I didn’t even harmonise the RAW editing app, for my tastes Fuji RAFs look better coming out of SilkyPix Pro than they do LR and I find that Leica DNGs look better coming out of LR than they do Silkypix (which when you think about it, seeing as Adobe is Leica’s software partner and SilkyPix is Fujifilm’s isn’t that surprising)
Before anyone chimes in with, so what a completely meaningless test I reiterate again, THIS ISN’T A TEST IT’S A BIT OF FUN
Or put another way… I went out with a camera (ok with two cameras), shot some snaps in aperture priority mode and came home and edited the pictures in the raw converters that I own and personally feel work best with that (well each) camera.

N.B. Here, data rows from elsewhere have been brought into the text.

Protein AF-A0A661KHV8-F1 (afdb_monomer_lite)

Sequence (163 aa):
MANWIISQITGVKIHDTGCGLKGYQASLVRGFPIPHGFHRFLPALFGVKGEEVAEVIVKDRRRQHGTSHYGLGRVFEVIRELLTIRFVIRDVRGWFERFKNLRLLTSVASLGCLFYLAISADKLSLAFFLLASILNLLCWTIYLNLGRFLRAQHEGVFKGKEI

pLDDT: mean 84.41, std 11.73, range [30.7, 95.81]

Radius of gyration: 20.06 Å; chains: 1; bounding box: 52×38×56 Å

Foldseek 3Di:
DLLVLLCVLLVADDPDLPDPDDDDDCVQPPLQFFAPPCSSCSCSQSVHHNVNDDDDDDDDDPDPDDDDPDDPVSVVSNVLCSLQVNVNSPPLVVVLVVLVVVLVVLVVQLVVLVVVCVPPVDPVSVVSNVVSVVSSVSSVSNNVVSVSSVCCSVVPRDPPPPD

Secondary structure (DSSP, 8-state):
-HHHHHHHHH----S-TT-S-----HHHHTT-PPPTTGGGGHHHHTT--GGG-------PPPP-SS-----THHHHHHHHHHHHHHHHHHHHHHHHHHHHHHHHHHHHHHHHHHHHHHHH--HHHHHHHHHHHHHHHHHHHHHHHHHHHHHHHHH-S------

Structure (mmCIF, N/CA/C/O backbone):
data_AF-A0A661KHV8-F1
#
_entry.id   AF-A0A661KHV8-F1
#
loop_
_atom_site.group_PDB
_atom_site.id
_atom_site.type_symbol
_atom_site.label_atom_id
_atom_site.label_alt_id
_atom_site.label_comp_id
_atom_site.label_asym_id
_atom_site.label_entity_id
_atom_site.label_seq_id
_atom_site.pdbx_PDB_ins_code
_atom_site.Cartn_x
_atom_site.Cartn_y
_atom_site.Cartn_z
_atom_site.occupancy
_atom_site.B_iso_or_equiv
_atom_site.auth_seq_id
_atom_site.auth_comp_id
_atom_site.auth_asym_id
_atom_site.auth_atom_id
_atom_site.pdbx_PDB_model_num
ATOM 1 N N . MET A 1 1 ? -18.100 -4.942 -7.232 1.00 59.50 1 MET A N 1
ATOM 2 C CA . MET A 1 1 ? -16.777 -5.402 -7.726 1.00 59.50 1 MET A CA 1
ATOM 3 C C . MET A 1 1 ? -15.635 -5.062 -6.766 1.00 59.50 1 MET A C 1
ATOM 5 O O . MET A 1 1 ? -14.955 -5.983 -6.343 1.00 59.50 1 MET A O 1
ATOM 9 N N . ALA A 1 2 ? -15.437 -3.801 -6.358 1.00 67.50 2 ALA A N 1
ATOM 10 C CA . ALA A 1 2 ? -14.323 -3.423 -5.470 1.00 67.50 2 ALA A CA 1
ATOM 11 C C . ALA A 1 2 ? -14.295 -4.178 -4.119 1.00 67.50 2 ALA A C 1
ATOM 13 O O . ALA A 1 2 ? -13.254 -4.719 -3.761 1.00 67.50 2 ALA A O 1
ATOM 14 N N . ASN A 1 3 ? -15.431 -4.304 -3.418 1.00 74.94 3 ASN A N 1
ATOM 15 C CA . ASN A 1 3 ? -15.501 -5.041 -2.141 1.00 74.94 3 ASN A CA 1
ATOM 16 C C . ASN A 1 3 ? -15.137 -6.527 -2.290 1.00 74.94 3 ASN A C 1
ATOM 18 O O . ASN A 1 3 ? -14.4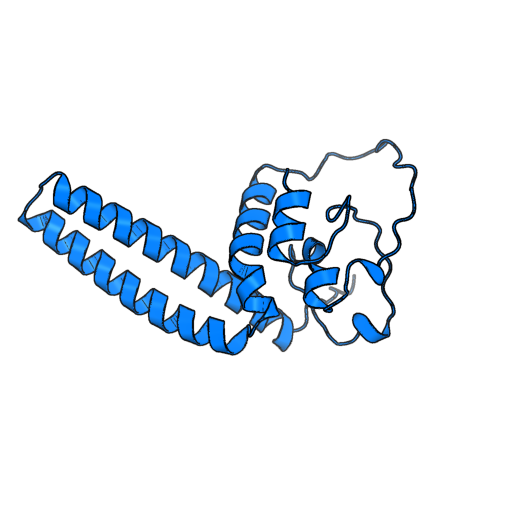59 -7.084 -1.432 1.00 74.94 3 ASN A O 1
ATOM 22 N N . TRP A 1 4 ? -15.505 -7.147 -3.415 1.00 73.88 4 TRP A N 1
ATOM 23 C CA . TRP A 1 4 ? -15.124 -8.528 -3.711 1.00 73.88 4 TRP A CA 1
ATOM 24 C C . TRP A 1 4 ? -13.603 -8.662 -3.851 1.00 73.88 4 TRP A C 1
ATOM 26 O O . TRP A 1 4 ? -13.004 -9.493 -3.176 1.00 73.88 4 TRP A O 1
ATOM 36 N N . ILE A 1 5 ? -12.958 -7.785 -4.629 1.00 73.00 5 ILE A N 1
ATOM 37 C CA . ILE A 1 5 ? -11.494 -7.784 -4.790 1.00 73.00 5 ILE A CA 1
ATOM 38 C C . ILE A 1 5 ? -10.799 -7.585 -3.437 1.00 73.00 5 ILE A C 1
ATOM 40 O O . ILE A 1 5 ? -9.853 -8.303 -3.119 1.00 73.00 5 ILE A O 1
ATOM 44 N N . ILE A 1 6 ? -11.289 -6.644 -2.625 1.00 75.69 6 ILE A N 1
ATOM 45 C CA . ILE A 1 6 ? -10.758 -6.396 -1.282 1.00 75.69 6 ILE A CA 1
ATOM 46 C C . ILE A 1 6 ? -10.872 -7.666 -0.438 1.00 75.69 6 ILE A C 1
ATOM 48 O O . ILE A 1 6 ? -9.860 -8.101 0.096 1.00 75.69 6 ILE A O 1
ATOM 52 N N . SER A 1 7 ? -12.043 -8.310 -0.401 1.00 77.19 7 SER A N 1
ATOM 53 C CA . SER A 1 7 ? -12.255 -9.540 0.374 1.00 77.19 7 SER A CA 1
ATOM 54 C C . SER A 1 7 ? -11.345 -10.698 -0.052 1.00 77.19 7 SER A C 1
ATOM 56 O O . SER A 1 7 ? -10.855 -11.434 0.797 1.00 77.19 7 SER A O 1
ATOM 58 N N . GLN A 1 8 ? -11.054 -10.839 -1.351 1.00 75.88 8 GLN A N 1
ATOM 59 C CA . GLN A 1 8 ? -10.126 -11.858 -1.858 1.00 75.88 8 GLN A CA 1
ATOM 60 C C . GLN A 1 8 ? -8.669 -11.543 -1.504 1.00 75.88 8 GLN A C 1
ATOM 62 O O . GLN A 1 8 ? -7.847 -12.438 -1.324 1.00 75.88 8 GLN A O 1
ATOM 67 N N . ILE A 1 9 ? -8.320 -10.259 -1.435 1.00 72.81 9 ILE A N 1
ATOM 68 C CA . ILE A 1 9 ? -6.963 -9.812 -1.126 1.00 72.81 9 ILE A CA 1
ATOM 69 C C . ILE A 1 9 ? -6.679 -9.866 0.373 1.00 72.81 9 ILE A C 1
ATOM 71 O O . ILE A 1 9 ? -5.558 -10.208 0.748 1.00 72.81 9 ILE A O 1
ATOM 75 N N . THR A 1 10 ? -7.665 -9.535 1.204 1.00 70.94 10 THR A N 1
ATOM 76 C CA . THR A 1 10 ? -7.538 -9.489 2.663 1.00 70.94 10 THR A CA 1
ATOM 77 C C . THR A 1 10 ? -7.944 -10.783 3.356 1.00 70.94 10 THR A C 1
ATOM 79 O O . THR A 1 10 ? -7.564 -10.986 4.502 1.00 70.94 10 THR A O 1
ATOM 82 N N . GLY A 1 11 ? -8.733 -11.638 2.702 1.00 75.38 11 GLY A N 1
ATOM 83 C CA . GLY A 1 11 ? -9.337 -12.824 3.315 1.00 75.38 11 GLY A CA 1
ATOM 84 C C . GLY A 1 11 ? -10.540 -12.519 4.218 1.00 75.38 11 GLY A C 1
ATOM 85 O O . GLY A 1 11 ? -11.152 -13.446 4.744 1.00 75.38 11 GLY A O 1
ATOM 86 N N . VAL A 1 12 ? -10.915 -11.244 4.385 1.00 77.81 12 VAL A N 1
ATOM 87 C CA . VAL A 1 12 ? -12.020 -10.828 5.259 1.00 77.81 12 VAL A CA 1
ATOM 88 C C . VAL A 1 12 ? -13.274 -10.592 4.419 1.00 77.81 12 VAL A C 1
ATOM 90 O O . VAL A 1 12 ? -13.327 -9.669 3.602 1.00 77.81 12 VAL A O 1
ATOM 93 N N . LYS A 1 13 ? -14.291 -11.440 4.602 1.00 78.75 13 LYS A N 1
ATOM 94 C CA . LYS A 1 13 ? -15.576 -11.343 3.894 1.00 78.75 13 LYS A CA 1
ATOM 95 C C . LYS A 1 13 ? -16.471 -10.304 4.576 1.00 78.75 13 LYS A C 1
ATOM 97 O O . LYS A 1 13 ? -17.017 -10.578 5.634 1.00 78.75 13 LYS A O 1
ATOM 102 N N . ILE A 1 14 ? -16.594 -9.126 3.966 1.00 79.75 14 ILE A N 1
ATOM 103 C CA . ILE A 1 14 ? -17.434 -8.002 4.417 1.00 79.75 14 ILE A CA 1
ATOM 104 C C . ILE A 1 14 ? -18.190 -7.475 3.194 1.00 79.75 14 ILE A C 1
ATOM 106 O O . ILE A 1 14 ? -17.586 -7.304 2.128 1.00 79.75 14 ILE A O 1
ATOM 110 N N . HIS A 1 15 ? -19.490 -7.214 3.330 1.00 79.38 15 HIS A N 1
ATOM 111 C CA . HIS A 1 15 ? -20.333 -6.712 2.246 1.00 79.38 15 HIS A CA 1
ATOM 112 C C . HIS A 1 15 ? -19.978 -5.266 1.889 1.00 79.38 15 HIS A C 1
ATOM 114 O O . HIS A 1 15 ? -19.849 -4.946 0.701 1.00 79.38 15 HIS A O 1
ATOM 120 N N . ASP A 1 16 ? -19.748 -4.412 2.895 1.00 79.25 16 ASP A N 1
ATOM 121 C CA . ASP A 1 16 ? -19.337 -3.018 2.705 1.00 79.25 16 ASP A CA 1
ATOM 122 C C . ASP A 1 16 ? -18.099 -2.608 3.521 1.00 79.25 16 ASP A C 1
ATOM 124 O O . ASP A 1 16 ? -18.160 -2.108 4.644 1.00 79.25 16 ASP A O 1
ATOM 128 N N . THR A 1 17 ? -16.929 -2.748 2.896 1.00 75.50 17 THR A N 1
ATOM 129 C CA . THR A 1 17 ? -15.655 -2.280 3.471 1.00 75.50 17 THR A CA 1
ATOM 130 C C . THR A 1 17 ? -15.482 -0.757 3.418 1.00 75.50 17 THR A C 1
ATOM 132 O O . THR A 1 17 ? -14.617 -0.215 4.119 1.00 75.50 17 THR A O 1
ATOM 135 N N . GLY A 1 18 ? -16.277 -0.069 2.592 1.00 74.69 18 GLY A N 1
ATOM 136 C CA . GLY A 1 18 ? -16.226 1.372 2.360 1.00 74.69 18 GLY A CA 1
ATOM 137 C C . GLY A 1 18 ? -17.076 2.192 3.329 1.00 74.69 18 GLY A C 1
ATOM 138 O O . GLY A 1 18 ? -16.892 3.408 3.383 1.00 74.69 18 GLY A O 1
ATOM 139 N N . CYS A 1 19 ? -17.950 1.547 4.108 1.00 78.94 19 CYS A N 1
ATOM 140 C CA . CYS A 1 19 ? -18.758 2.207 5.128 1.00 78.94 19 CYS A CA 1
ATOM 141 C C . CYS A 1 19 ? -17.875 2.996 6.110 1.00 78.94 19 CYS A C 1
ATOM 143 O O . CYS A 1 19 ? -16.889 2.480 6.641 1.00 78.94 19 CYS A O 1
ATOM 145 N N . GLY A 1 20 ? -18.223 4.263 6.349 1.00 75.56 20 GLY A N 1
ATOM 146 C CA . GLY A 1 20 ? -17.497 5.134 7.278 1.00 75.56 20 GLY A CA 1
ATOM 147 C C . GLY A 1 20 ? -17.812 4.867 8.751 1.00 75.56 20 GLY A C 1
ATOM 148 O O . GLY A 1 20 ? -17.026 5.243 9.617 1.00 75.56 20 GLY A O 1
ATOM 149 N N . LEU A 1 21 ? -18.938 4.209 9.044 1.00 84.38 21 LEU A N 1
ATOM 150 C CA . LEU A 1 21 ? -19.357 3.887 10.403 1.00 84.38 21 LEU A CA 1
ATOM 151 C C . LEU A 1 21 ? -18.819 2.505 10.789 1.00 84.38 21 LEU A C 1
ATOM 153 O O . LEU A 1 21 ? -19.332 1.484 10.339 1.00 84.38 21 LEU A O 1
ATOM 157 N N . LYS A 1 22 ? -17.767 2.476 11.612 1.00 87.38 22 LYS A N 1
ATOM 158 C CA . LYS A 1 22 ? -17.144 1.238 12.099 1.00 87.38 22 LYS A CA 1
ATOM 159 C C . LYS A 1 22 ? -16.851 1.350 13.591 1.00 87.38 22 LYS A C 1
ATOM 161 O O . LYS A 1 22 ? -16.348 2.378 14.039 1.00 87.38 22 LYS A O 1
ATOM 166 N N . GLY A 1 23 ? -17.132 0.286 14.336 1.00 88.06 23 GLY A N 1
ATOM 167 C CA . GLY A 1 23 ? -16.769 0.148 15.745 1.00 88.06 23 GLY A CA 1
ATOM 168 C C . GLY A 1 23 ? -15.709 -0.935 15.916 1.00 88.06 23 GLY A C 1
ATOM 169 O O . GLY A 1 23 ? -15.825 -2.002 15.322 1.00 88.06 23 GLY A O 1
ATOM 170 N N . TYR A 1 24 ? -14.686 -0.663 16.724 1.00 87.75 24 TYR A N 1
ATOM 171 C CA . TYR A 1 24 ? -13.651 -1.631 17.092 1.00 87.75 24 TYR A CA 1
ATOM 172 C C . TYR A 1 24 ? -13.435 -1.587 18.600 1.00 87.75 24 TYR A C 1
ATOM 174 O O . TYR A 1 24 ? -13.586 -0.533 19.223 1.00 87.75 24 TYR A O 1
ATOM 182 N N . GLN A 1 25 ? -13.040 -2.716 19.186 1.00 86.56 25 GLN A N 1
ATOM 183 C CA . GLN A 1 25 ? -12.597 -2.725 20.575 1.00 86.56 25 GLN A CA 1
ATOM 184 C C . GLN A 1 25 ? -11.349 -1.851 20.733 1.00 86.56 25 GLN A C 1
ATOM 186 O O . GLN A 1 25 ? -10.440 -1.887 19.902 1.00 86.56 25 GLN A O 1
ATOM 191 N N . ALA A 1 26 ? -11.282 -1.086 21.824 1.00 87.62 26 ALA A N 1
ATOM 192 C CA . ALA A 1 26 ? -10.161 -0.184 22.078 1.00 87.62 26 ALA A CA 1
ATOM 193 C C . ALA A 1 26 ? -8.812 -0.922 22.132 1.00 87.62 26 ALA A C 1
ATOM 195 O O . ALA A 1 26 ? -7.803 -0.370 21.703 1.00 87.62 26 ALA A O 1
ATOM 196 N N . SER A 1 27 ? -8.801 -2.167 22.615 1.00 86.81 27 SER A N 1
ATOM 197 C CA . SER A 1 27 ? -7.626 -3.047 22.647 1.00 86.81 27 SER A CA 1
ATOM 198 C C . SER A 1 27 ? -7.033 -3.321 21.261 1.00 86.81 27 SER A C 1
ATOM 200 O O . SER A 1 27 ? -5.818 -3.425 21.153 1.00 86.81 27 SER A O 1
ATOM 202 N N . LEU A 1 28 ? -7.859 -3.391 20.210 1.00 83.94 28 LEU A N 1
ATOM 203 C CA . LEU A 1 28 ? -7.410 -3.648 18.834 1.00 83.94 28 LEU A CA 1
ATOM 204 C C . LEU A 1 28 ? -6.793 -2.410 18.174 1.00 83.94 28 LEU A C 1
ATOM 206 O O . LEU A 1 28 ? -5.876 -2.523 17.369 1.00 83.94 28 LEU A O 1
ATOM 210 N N . VAL A 1 29 ? -7.309 -1.221 18.495 1.00 83.88 29 VAL A N 1
ATOM 211 C CA . VAL A 1 29 ? -6.920 0.029 17.817 1.00 83.88 29 VAL A CA 1
ATOM 212 C C . VAL A 1 29 ? -5.779 0.746 18.543 1.00 83.88 29 VAL A C 1
ATOM 214 O O . VAL A 1 29 ? -5.012 1.496 17.933 1.00 83.88 29 VAL A O 1
ATOM 217 N N . ARG A 1 30 ? -5.663 0.555 19.862 1.00 81.25 30 ARG A N 1
ATOM 218 C CA . ARG A 1 30 ? -4.691 1.271 20.692 1.00 81.25 30 ARG A CA 1
ATOM 219 C C . ARG A 1 30 ? -3.263 0.927 20.260 1.00 81.25 30 ARG A C 1
ATOM 221 O O . ARG A 1 30 ? -2.869 -0.230 20.258 1.00 81.25 30 ARG A O 1
ATOM 228 N N . GLY A 1 31 ? -2.481 1.956 19.935 1.00 74.88 31 GLY A N 1
ATOM 229 C CA . GLY A 1 31 ? -1.071 1.808 19.558 1.00 74.88 31 GLY A CA 1
ATOM 230 C C . GLY A 1 31 ? -0.826 1.421 18.098 1.00 74.88 31 GLY A C 1
ATOM 231 O O . GLY A 1 31 ? 0.326 1.220 17.733 1.00 74.88 31 GLY A O 1
ATOM 232 N N . PHE A 1 32 ? -1.866 1.363 17.255 1.00 80.19 32 PHE A N 1
ATOM 233 C CA . PHE A 1 32 ? -1.724 1.042 15.834 1.00 80.19 32 PHE A CA 1
ATOM 234 C C . PHE A 1 32 ? -2.086 2.247 14.947 1.00 80.19 32 PHE A C 1
ATOM 236 O O . PHE A 1 32 ? -3.223 2.383 14.491 1.00 80.19 32 PHE A O 1
ATOM 243 N N . PRO A 1 33 ? -1.151 3.181 14.708 1.00 83.56 33 PRO A N 1
ATOM 244 C CA . PRO A 1 33 ? -1.412 4.356 13.883 1.00 83.56 33 PRO A CA 1
ATOM 245 C C . PRO A 1 33 ? -1.581 3.967 12.400 1.00 83.56 33 PRO A C 1
ATOM 247 O O . PRO A 1 33 ? -0.660 3.467 11.762 1.00 83.56 33 PRO A O 1
ATOM 250 N N . ILE A 1 34 ? -2.758 4.215 11.810 1.00 85.62 34 ILE A N 1
ATOM 251 C CA . ILE A 1 34 ? -3.059 3.852 10.409 1.00 85.62 34 ILE A CA 1
ATOM 252 C C . ILE A 1 34 ? -2.981 5.064 9.468 1.00 85.62 34 ILE A C 1
ATOM 254 O O . ILE A 1 34 ? -3.773 5.990 9.618 1.00 85.62 34 ILE A O 1
ATOM 258 N N . PRO A 1 35 ? -2.102 5.080 8.449 1.00 85.69 35 PRO A N 1
ATOM 259 C CA . PRO A 1 35 ? -2.026 6.196 7.503 1.00 85.69 35 PRO A CA 1
ATOM 260 C C . PRO A 1 35 ? -3.336 6.410 6.727 1.00 85.69 35 PRO A C 1
ATOM 262 O O . PRO A 1 35 ? -4.096 5.473 6.462 1.00 85.69 35 PRO A O 1
ATOM 265 N N . HIS A 1 36 ? -3.563 7.648 6.272 1.00 83.00 36 HIS A N 1
ATOM 266 C CA . HIS A 1 36 ? -4.726 8.001 5.452 1.00 83.00 36 HIS A CA 1
ATOM 267 C C . HIS A 1 36 ? -4.909 7.050 4.251 1.00 83.00 36 HIS A C 1
ATOM 269 O O . HIS A 1 36 ? -3.955 6.730 3.538 1.00 83.00 36 HIS A O 1
A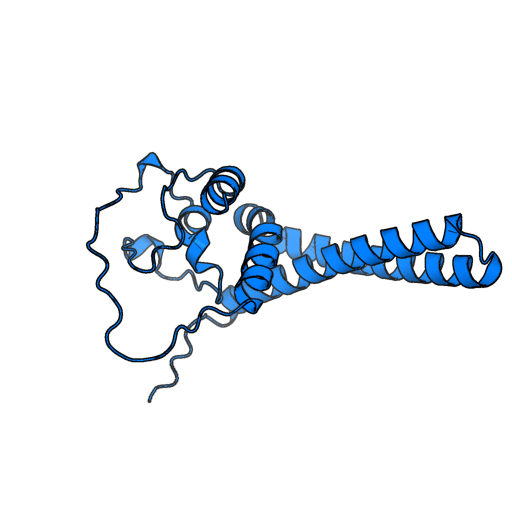TOM 275 N N . GLY A 1 37 ? -6.162 6.639 4.026 1.00 82.81 37 GLY A N 1
ATOM 276 C CA . GLY A 1 37 ? -6.594 5.744 2.943 1.00 82.81 37 GLY A CA 1
ATOM 277 C C . GLY A 1 37 ? -6.662 4.252 3.310 1.00 82.81 37 GLY A C 1
ATOM 278 O O . GLY A 1 37 ? -7.577 3.557 2.865 1.00 82.81 37 GLY A O 1
ATOM 279 N N . PHE A 1 38 ? -5.845 3.788 4.264 1.00 87.00 38 PHE A N 1
ATOM 280 C CA . PHE A 1 38 ? -5.846 2.385 4.711 1.00 87.00 38 PHE A CA 1
ATOM 281 C C . PHE A 1 38 ? -7.043 1.990 5.602 1.00 87.00 38 PHE A C 1
ATOM 283 O O . PHE A 1 38 ? -7.219 0.814 5.911 1.00 87.00 38 PHE A O 1
ATOM 290 N N . HIS A 1 39 ? -7.920 2.936 5.957 1.00 84.19 39 HIS A N 1
ATOM 291 C CA . HIS A 1 39 ? -9.123 2.726 6.784 1.00 84.19 39 HIS A CA 1
ATOM 292 C C . HIS A 1 39 ? -10.111 1.671 6.225 1.00 84.19 39 HIS A C 1
ATOM 294 O O . HIS A 1 39 ? -10.949 1.115 6.942 1.00 84.19 39 HIS A O 1
ATOM 300 N N . ARG A 1 40 ? -10.026 1.373 4.925 1.00 83.19 40 ARG A N 1
ATOM 301 C CA . ARG A 1 40 ? -10.810 0.314 4.267 1.00 83.19 40 ARG A CA 1
ATOM 302 C C . ARG A 1 40 ? -10.315 -1.090 4.604 1.00 83.19 40 ARG A C 1
ATOM 304 O O . ARG A 1 40 ? -11.104 -2.026 4.618 1.00 83.19 40 ARG A O 1
ATOM 311 N N . PHE A 1 41 ? -9.036 -1.212 4.943 1.00 86.69 41 PHE A N 1
ATOM 312 C CA . PHE A 1 41 ? -8.358 -2.476 5.216 1.00 86.69 41 PHE A CA 1
ATOM 313 C C . PHE A 1 41 ? -8.152 -2.728 6.714 1.00 86.69 41 PHE A C 1
ATOM 315 O O . PHE A 1 41 ? -7.433 -3.652 7.068 1.00 86.69 41 PHE A O 1
ATOM 322 N N . LEU A 1 42 ? -8.780 -1.938 7.595 1.00 87.06 42 LEU A N 1
ATOM 323 C CA . LEU A 1 42 ? -8.640 -2.076 9.052 1.00 87.06 42 LEU A CA 1
ATOM 324 C C . LEU A 1 42 ? -8.897 -3.494 9.569 1.00 87.06 42 LEU A C 1
ATOM 326 O O . LEU A 1 42 ? -8.045 -3.974 10.308 1.00 87.06 42 LEU A O 1
ATOM 330 N N . PRO A 1 43 ? -9.973 -4.202 9.162 1.00 85.88 43 PRO A N 1
ATOM 331 C CA . PRO A 1 43 ? -10.191 -5.569 9.634 1.00 85.88 43 PRO A CA 1
ATOM 332 C C . PRO A 1 43 ? -9.006 -6.478 9.296 1.00 85.88 43 PRO A C 1
ATOM 334 O O . PRO A 1 43 ? -8.520 -7.217 10.140 1.00 85.88 43 PRO A O 1
ATOM 337 N N . ALA A 1 44 ? -8.471 -6.337 8.083 1.00 86.31 44 ALA A N 1
ATOM 338 C CA . ALA A 1 44 ? -7.326 -7.106 7.617 1.00 86.31 44 ALA A CA 1
ATOM 339 C C . ALA A 1 44 ? -6.026 -6.741 8.349 1.00 86.31 44 ALA A C 1
ATOM 341 O O . ALA A 1 44 ? -5.223 -7.615 8.651 1.00 86.31 44 ALA A O 1
ATOM 342 N N . LEU A 1 45 ? -5.820 -5.451 8.637 1.00 87.12 45 LEU A N 1
ATOM 343 C CA . LEU A 1 45 ? -4.655 -4.958 9.376 1.00 87.12 45 LEU A CA 1
ATOM 344 C C . LEU A 1 45 ? -4.661 -5.418 10.834 1.00 87.12 45 LEU A C 1
ATOM 346 O O . LEU A 1 45 ? -3.606 -5.735 11.370 1.00 87.12 45 LEU A O 1
ATOM 350 N N . PHE A 1 46 ? -5.837 -5.482 11.455 1.00 87.06 46 PHE A N 1
ATOM 351 C CA . PHE A 1 46 ? -6.008 -5.991 12.814 1.00 87.06 46 PHE A CA 1
ATOM 352 C C . PHE A 1 46 ? -6.058 -7.524 12.884 1.00 87.06 46 PHE A C 1
ATOM 354 O O . PHE A 1 46 ? -6.195 -8.072 13.972 1.00 87.06 46 PHE A O 1
ATOM 361 N N . GLY A 1 47 ? -5.953 -8.222 11.747 1.00 83.75 47 GLY A N 1
ATOM 362 C CA . GLY A 1 47 ? -6.029 -9.684 11.694 1.00 83.75 47 GLY A CA 1
ATOM 363 C C . GLY A 1 47 ? -7.412 -10.250 12.031 1.00 83.75 47 GLY A C 1
ATOM 364 O O . GLY A 1 47 ? -7.517 -11.437 12.325 1.00 83.75 47 GLY A O 1
ATOM 365 N N . VAL A 1 48 ? -8.456 -9.419 11.978 1.00 84.25 48 VAL A N 1
ATOM 366 C CA . VAL A 1 48 ? -9.838 -9.797 12.284 1.00 84.25 48 VAL A CA 1
ATOM 367 C C . VAL A 1 48 ? -10.375 -10.678 11.162 1.00 84.25 48 VAL A C 1
ATOM 369 O O . VAL A 1 48 ? -10.343 -10.308 9.982 1.00 84.25 48 VAL A O 1
ATOM 372 N N . LYS A 1 49 ? -10.894 -11.845 11.524 1.00 80.31 49 LYS A N 1
ATOM 373 C CA . LYS A 1 49 ? -11.536 -12.776 10.597 1.00 80.31 49 LYS A CA 1
ATOM 374 C C . LYS A 1 49 ? -12.964 -12.336 10.304 1.00 80.31 49 LYS A C 1
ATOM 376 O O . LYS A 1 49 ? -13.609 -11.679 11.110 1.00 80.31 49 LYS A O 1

A test that is not, but it’s quite real world I think…
So shall we see some pictures? (clicking on them should open them in a new tab so you can zoom in, each is 2048px long edge)
For these images I looked for things that had colour and texture.
The X-Pro1 images are all in Astia, the Leica ones are all in Adobe standard. Like I said, I worked on these as I normally would, using the settings and way of editing that I usually do
I did not try to ‘true them up’ or match them or colour grade them
Which images are better? Well that’s viewer discretion surely?
For me it’s win some/lose some for each camera. YMMV
Does either camera truly have a magical, organic, filmic, wonderful look, yet to be surpassed by the modern technology of mankind? 🙂 🙂 🙂
Hum…. viewer discretion
We can see some clear differences in the colour pallets of each… perhaps we need a little more willing suspension of disbelief on some the Leica sky colours, perhaps the X-Pro1 makes things look a little more shiny than they really are.
And perhaps this is where legends are formed… each camera does appear to making a creative choice on our behalf or have a limitation in regards to the rendering, and if we feel that choice or limitation warms our soul then we see magic.
But really it all comes down to viewer discretion
One thing that’s magical though… if £1700 for an X-Pro1 and a XF35 (or indeed about £7000 for an M9 and a 50 ‘cron) was a little bit too fairy tale for you back in 2012, both are now available second hand for significantly less than they cost new.